TO DO: Take the lines below between the one holding "ATOM 5 O O ." and the one holding "ATOM 36 C CA", inclusive, and copy them exactly. Add nothing.

[DATA Boundary: Start]

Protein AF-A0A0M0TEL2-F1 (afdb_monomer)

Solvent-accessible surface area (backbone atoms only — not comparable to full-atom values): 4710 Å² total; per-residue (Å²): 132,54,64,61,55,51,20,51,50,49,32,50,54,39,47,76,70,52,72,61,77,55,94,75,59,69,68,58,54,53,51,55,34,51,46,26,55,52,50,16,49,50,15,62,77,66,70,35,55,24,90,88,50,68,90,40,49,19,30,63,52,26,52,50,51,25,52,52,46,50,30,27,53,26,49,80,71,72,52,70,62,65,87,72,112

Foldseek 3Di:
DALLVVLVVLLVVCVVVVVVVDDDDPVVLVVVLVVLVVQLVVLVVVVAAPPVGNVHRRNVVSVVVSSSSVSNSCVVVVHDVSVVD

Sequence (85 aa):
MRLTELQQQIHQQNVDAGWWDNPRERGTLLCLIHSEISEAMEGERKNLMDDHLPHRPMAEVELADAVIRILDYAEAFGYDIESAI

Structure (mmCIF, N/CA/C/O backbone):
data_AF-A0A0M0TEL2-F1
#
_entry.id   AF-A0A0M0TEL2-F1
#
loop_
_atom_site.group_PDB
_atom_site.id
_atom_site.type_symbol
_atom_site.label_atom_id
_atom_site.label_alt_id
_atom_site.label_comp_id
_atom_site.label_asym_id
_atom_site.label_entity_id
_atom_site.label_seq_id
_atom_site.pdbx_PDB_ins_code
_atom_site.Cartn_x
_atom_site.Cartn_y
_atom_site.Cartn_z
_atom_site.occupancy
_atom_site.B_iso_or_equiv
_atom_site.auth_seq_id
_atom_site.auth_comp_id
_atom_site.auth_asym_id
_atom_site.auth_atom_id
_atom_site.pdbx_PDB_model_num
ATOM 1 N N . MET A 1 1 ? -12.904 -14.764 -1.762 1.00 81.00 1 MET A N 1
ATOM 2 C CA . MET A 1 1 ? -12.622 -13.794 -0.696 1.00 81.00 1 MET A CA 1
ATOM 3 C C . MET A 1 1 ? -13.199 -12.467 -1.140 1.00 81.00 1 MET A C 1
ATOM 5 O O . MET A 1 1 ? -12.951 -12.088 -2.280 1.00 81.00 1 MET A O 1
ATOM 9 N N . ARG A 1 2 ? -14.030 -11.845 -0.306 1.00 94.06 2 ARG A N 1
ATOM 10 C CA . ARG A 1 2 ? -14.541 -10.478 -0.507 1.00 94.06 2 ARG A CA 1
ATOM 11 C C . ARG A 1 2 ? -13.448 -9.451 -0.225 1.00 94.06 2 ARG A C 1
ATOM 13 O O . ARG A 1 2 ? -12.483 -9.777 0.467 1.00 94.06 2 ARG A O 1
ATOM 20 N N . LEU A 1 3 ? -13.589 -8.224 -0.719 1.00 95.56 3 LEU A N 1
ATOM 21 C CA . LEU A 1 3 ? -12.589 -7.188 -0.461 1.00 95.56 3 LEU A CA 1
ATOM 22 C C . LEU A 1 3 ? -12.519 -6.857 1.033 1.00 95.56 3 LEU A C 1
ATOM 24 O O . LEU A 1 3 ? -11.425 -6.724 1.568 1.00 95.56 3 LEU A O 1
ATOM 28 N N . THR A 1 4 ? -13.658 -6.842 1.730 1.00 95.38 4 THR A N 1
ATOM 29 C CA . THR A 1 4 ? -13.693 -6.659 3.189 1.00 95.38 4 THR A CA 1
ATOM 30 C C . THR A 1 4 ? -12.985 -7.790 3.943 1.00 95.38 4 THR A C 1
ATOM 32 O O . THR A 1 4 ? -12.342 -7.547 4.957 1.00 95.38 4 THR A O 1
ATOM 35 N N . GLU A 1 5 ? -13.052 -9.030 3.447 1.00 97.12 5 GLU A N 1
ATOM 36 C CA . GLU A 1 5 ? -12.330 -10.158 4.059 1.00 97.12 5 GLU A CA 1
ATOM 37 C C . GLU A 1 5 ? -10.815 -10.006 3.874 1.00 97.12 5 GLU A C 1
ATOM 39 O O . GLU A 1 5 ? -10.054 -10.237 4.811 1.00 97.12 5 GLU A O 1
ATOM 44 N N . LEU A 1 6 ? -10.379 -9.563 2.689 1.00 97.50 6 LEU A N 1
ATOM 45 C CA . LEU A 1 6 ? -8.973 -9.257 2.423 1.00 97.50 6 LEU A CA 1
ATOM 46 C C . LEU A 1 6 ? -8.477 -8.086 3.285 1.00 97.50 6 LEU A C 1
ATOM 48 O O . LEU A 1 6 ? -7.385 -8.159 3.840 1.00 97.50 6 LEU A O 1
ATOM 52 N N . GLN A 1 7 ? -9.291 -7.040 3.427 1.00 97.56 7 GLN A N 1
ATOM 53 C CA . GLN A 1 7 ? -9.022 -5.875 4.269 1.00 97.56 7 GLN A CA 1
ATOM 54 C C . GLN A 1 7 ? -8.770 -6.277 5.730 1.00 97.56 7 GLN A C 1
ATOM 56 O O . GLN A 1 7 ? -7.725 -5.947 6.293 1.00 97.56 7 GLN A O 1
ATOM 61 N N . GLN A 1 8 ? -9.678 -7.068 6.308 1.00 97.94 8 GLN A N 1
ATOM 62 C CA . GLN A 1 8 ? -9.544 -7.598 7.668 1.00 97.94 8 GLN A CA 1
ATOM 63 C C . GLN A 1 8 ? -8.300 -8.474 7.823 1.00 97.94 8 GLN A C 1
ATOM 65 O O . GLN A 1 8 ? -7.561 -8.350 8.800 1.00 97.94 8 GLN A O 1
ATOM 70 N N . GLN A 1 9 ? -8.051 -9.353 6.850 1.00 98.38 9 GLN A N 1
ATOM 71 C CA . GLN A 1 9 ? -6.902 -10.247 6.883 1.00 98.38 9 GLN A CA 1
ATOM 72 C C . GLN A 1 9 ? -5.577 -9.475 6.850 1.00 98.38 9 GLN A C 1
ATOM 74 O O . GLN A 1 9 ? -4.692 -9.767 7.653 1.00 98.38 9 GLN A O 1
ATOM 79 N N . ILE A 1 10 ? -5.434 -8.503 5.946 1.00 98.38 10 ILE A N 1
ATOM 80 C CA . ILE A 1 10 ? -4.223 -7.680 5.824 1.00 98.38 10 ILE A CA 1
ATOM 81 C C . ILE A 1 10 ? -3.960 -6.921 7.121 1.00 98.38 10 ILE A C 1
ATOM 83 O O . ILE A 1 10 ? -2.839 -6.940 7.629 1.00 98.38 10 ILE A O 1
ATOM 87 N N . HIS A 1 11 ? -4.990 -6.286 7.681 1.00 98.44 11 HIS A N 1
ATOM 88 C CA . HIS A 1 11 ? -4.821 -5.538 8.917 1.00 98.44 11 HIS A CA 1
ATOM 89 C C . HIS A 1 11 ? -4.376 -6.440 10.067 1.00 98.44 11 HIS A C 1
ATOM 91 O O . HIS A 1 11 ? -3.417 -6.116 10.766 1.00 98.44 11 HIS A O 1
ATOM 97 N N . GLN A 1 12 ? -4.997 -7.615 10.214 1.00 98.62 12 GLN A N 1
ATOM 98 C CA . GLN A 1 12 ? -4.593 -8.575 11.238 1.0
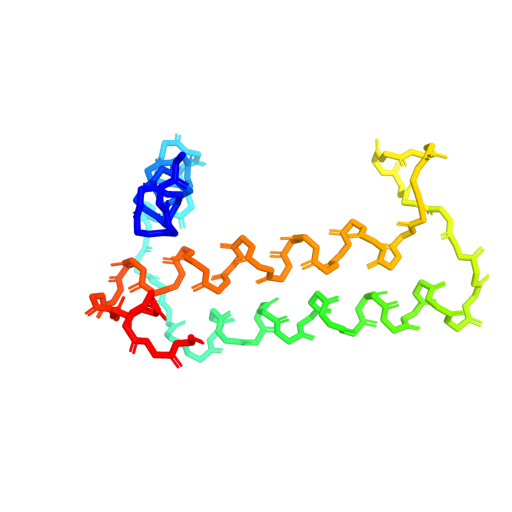0 98.62 12 GLN A CA 1
ATOM 99 C C . GLN A 1 12 ? -3.141 -9.036 11.048 1.00 98.62 12 GLN A C 1
ATOM 101 O O . GLN A 1 12 ? -2.395 -9.089 12.020 1.00 98.62 12 GLN A O 1
ATOM 106 N N . GLN A 1 13 ? -2.706 -9.301 9.813 1.00 98.50 13 GLN A N 1
ATOM 107 C CA . GLN A 1 13 ? -1.311 -9.659 9.527 1.00 98.50 13 GLN A CA 1
ATOM 108 C C . GLN A 1 13 ? -0.331 -8.545 9.926 1.00 98.50 13 GLN A C 1
ATOM 110 O O . GLN A 1 13 ? 0.728 -8.830 10.482 1.00 98.50 13 GLN A O 1
ATOM 115 N N . ASN A 1 14 ? -0.687 -7.280 9.696 1.00 98.19 14 ASN A N 1
ATOM 116 C CA . ASN A 1 14 ? 0.144 -6.141 10.086 1.00 98.19 14 ASN A CA 1
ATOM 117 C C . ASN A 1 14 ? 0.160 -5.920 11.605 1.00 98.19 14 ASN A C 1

[DATA Boundary: End]

SOLUTION FOR THIS TASK:
ATOM 5 O O . MET A 1 1 ? -12.951 -12.088 -2.280 1.00 81.00 1 MET A O 1
ATOM 9 N N . ARG A 1 2 ? -14.030 -11.845 -0.306 1.00 94.06 2 ARG A N 1
ATOM 10 C CA . ARG A 1 2 ? -14.541 -10.478 -0.507 1.00 94.06 2 ARG A CA 1
ATOM 11 C C . ARG A 1 2 ? -13.448 -9.451 -0.225 1.00 94.06 2 ARG A C 1
ATOM 13 O O . ARG A 1 2 ? -12.483 -9.777 0.467 1.00 94.06 2 ARG A O 1
ATOM 20 N N . LEU A 1 3 ? -13.589 -8.224 -0.719 1.00 95.56 3 LEU A N 1
ATOM 21 C CA . LEU A 1 3 ? -12.589 -7.188 -0.461 1.00 95.56 3 LEU A CA 1
ATOM 22 C C . LEU A 1 3 ? -12.519 -6.857 1.033 1.00 95.56 3 LEU A C 1
ATOM 24 O O . LEU A 1 3 ? -11.425 -6.724 1.568 1.00 95.56 3 LEU A O 1
ATOM 28 N N . THR A 1 4 ? -13.658 -6.842 1.730 1.00 95.38 4 THR A N 1
ATOM 29 C CA . THR A 1 4 ? -13.693 -6.659 3.189 1.00 95.38 4 THR A CA 1
ATOM 30 C C . THR A 1 4 ? -12.985 -7.790 3.943 1.00 95.38 4 THR A C 1
ATOM 32 O O . THR A 1 4 ? -12.342 -7.547 4.957 1.00 95.38 4 THR A O 1
ATOM 35 N N . GLU A 1 5 ? -13.052 -9.030 3.447 1.00 97.12 5 GLU A N 1
ATOM 36 C CA . GLU A 1 5 ? -12.330 -10.158 4.059 1.00 97.12 5 GLU A CA 1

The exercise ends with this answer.